Lines from the one containing "ATOM 112 C CA" through the end of the data are to be returned exactly, and no others.

» THE DATA:
__________

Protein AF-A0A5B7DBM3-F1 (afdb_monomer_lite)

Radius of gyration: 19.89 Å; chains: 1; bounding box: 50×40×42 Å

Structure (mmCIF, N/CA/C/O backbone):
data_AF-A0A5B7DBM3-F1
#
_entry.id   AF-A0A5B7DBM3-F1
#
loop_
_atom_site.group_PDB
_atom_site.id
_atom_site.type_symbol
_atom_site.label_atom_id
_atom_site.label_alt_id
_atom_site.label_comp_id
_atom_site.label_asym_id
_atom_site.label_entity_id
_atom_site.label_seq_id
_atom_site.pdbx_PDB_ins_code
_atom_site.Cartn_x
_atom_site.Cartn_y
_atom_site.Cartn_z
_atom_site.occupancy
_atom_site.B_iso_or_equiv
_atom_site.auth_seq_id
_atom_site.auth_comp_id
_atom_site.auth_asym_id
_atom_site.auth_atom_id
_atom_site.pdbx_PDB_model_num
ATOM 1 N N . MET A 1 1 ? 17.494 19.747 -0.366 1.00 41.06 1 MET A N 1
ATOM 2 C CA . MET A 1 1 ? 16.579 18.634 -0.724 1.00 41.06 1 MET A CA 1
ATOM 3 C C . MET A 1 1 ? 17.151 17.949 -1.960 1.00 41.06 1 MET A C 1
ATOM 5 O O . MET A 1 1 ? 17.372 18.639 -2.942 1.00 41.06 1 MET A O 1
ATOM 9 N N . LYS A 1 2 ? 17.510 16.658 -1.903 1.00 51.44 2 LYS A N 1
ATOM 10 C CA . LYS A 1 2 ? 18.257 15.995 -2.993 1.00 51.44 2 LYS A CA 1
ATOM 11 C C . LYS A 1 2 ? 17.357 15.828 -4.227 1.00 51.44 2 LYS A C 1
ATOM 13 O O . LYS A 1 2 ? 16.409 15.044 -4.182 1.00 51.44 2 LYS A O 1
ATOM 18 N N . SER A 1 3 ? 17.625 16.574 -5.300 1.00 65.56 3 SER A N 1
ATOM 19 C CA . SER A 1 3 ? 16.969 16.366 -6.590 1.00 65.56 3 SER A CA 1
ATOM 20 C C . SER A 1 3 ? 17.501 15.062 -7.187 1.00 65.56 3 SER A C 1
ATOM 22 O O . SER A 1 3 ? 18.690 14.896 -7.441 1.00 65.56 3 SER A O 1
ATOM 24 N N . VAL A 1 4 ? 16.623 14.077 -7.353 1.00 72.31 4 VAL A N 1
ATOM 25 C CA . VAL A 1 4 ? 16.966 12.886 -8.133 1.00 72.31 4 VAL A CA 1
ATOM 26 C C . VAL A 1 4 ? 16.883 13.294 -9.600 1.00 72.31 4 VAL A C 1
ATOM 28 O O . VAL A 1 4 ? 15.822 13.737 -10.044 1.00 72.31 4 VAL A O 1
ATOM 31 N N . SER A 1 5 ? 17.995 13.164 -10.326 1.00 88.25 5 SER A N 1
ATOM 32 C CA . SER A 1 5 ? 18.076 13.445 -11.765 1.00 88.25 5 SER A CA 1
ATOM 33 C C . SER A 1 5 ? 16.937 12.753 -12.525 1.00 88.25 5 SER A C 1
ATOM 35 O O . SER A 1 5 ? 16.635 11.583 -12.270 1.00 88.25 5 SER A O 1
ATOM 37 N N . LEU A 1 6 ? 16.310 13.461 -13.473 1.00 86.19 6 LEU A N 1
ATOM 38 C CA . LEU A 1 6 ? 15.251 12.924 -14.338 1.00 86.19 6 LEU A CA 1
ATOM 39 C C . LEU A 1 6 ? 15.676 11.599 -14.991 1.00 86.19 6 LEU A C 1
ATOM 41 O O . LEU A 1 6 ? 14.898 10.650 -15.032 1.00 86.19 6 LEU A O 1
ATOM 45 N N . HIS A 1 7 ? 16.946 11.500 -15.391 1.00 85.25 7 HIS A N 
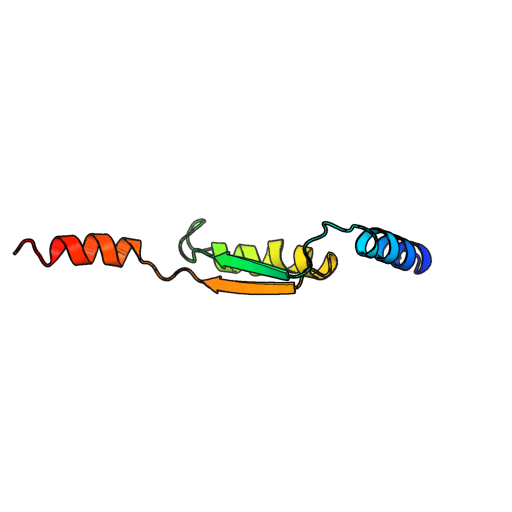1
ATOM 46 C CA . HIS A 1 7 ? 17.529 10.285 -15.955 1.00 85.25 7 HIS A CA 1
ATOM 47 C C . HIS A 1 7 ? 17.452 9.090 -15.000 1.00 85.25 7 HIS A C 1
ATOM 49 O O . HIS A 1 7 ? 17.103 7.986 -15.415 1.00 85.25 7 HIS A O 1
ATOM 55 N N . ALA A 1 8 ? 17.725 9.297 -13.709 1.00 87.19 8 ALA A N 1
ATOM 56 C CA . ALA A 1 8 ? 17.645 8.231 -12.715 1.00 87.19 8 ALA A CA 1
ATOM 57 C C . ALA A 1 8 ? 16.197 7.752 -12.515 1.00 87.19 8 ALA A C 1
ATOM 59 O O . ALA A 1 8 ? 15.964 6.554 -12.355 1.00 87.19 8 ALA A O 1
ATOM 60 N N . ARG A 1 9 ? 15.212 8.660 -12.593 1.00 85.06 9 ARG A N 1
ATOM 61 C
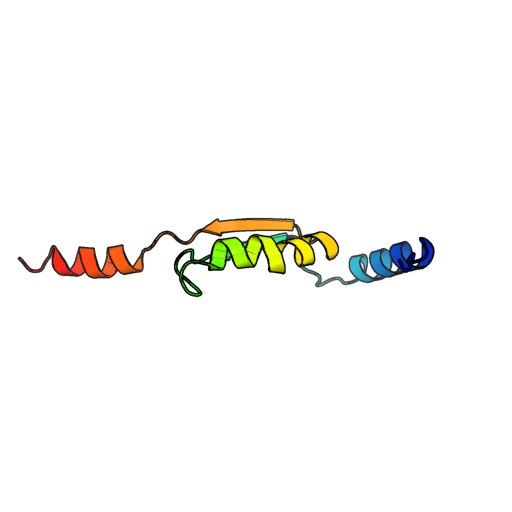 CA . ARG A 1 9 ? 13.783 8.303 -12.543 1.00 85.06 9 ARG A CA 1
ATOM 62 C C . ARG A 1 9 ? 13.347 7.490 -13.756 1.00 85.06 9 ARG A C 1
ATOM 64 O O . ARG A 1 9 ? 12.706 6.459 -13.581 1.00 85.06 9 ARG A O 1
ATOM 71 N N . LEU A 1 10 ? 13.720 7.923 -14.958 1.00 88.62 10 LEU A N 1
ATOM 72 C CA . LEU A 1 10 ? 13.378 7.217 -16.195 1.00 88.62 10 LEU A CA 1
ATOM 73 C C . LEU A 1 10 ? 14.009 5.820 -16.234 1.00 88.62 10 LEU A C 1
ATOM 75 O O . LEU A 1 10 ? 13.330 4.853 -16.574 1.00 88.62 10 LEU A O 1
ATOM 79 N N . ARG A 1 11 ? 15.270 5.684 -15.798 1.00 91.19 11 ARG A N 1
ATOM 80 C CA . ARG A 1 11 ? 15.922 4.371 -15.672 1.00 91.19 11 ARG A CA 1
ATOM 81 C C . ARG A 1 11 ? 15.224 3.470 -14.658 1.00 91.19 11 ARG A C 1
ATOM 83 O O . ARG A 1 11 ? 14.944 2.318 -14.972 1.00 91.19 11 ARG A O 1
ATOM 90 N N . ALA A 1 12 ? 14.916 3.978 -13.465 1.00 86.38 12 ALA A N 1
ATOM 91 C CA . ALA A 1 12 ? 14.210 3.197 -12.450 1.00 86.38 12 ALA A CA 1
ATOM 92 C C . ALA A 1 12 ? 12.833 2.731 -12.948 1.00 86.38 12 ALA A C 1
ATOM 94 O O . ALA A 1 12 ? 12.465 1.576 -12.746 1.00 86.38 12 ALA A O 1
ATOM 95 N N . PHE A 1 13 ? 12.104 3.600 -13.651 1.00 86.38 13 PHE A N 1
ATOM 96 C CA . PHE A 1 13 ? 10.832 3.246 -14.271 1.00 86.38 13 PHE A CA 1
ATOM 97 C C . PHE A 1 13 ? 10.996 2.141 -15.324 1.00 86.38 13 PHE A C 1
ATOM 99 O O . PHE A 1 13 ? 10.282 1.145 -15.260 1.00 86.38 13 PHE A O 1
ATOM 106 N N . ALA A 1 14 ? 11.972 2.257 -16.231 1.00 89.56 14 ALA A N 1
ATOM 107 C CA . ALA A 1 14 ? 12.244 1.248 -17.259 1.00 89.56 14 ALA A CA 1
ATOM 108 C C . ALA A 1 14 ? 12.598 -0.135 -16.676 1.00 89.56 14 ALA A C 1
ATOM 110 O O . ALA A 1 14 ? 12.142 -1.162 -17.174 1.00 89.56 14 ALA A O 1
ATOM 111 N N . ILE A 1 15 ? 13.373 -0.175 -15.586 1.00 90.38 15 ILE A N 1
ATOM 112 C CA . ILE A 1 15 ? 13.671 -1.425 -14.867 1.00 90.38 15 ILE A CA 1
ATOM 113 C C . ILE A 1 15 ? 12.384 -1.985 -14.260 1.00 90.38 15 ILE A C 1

__________

» RESPONSE TO THE EXERCISE:
ATOM 112 C CA . ILE A 1 15 ? 13.671 -1.425 -14.867 1.00 90.38 15 ILE A CA 1
ATOM 113 C C . ILE A 1 15 ? 12.384 -1.985 -14.260 1.00 90.38 15 ILE A C 1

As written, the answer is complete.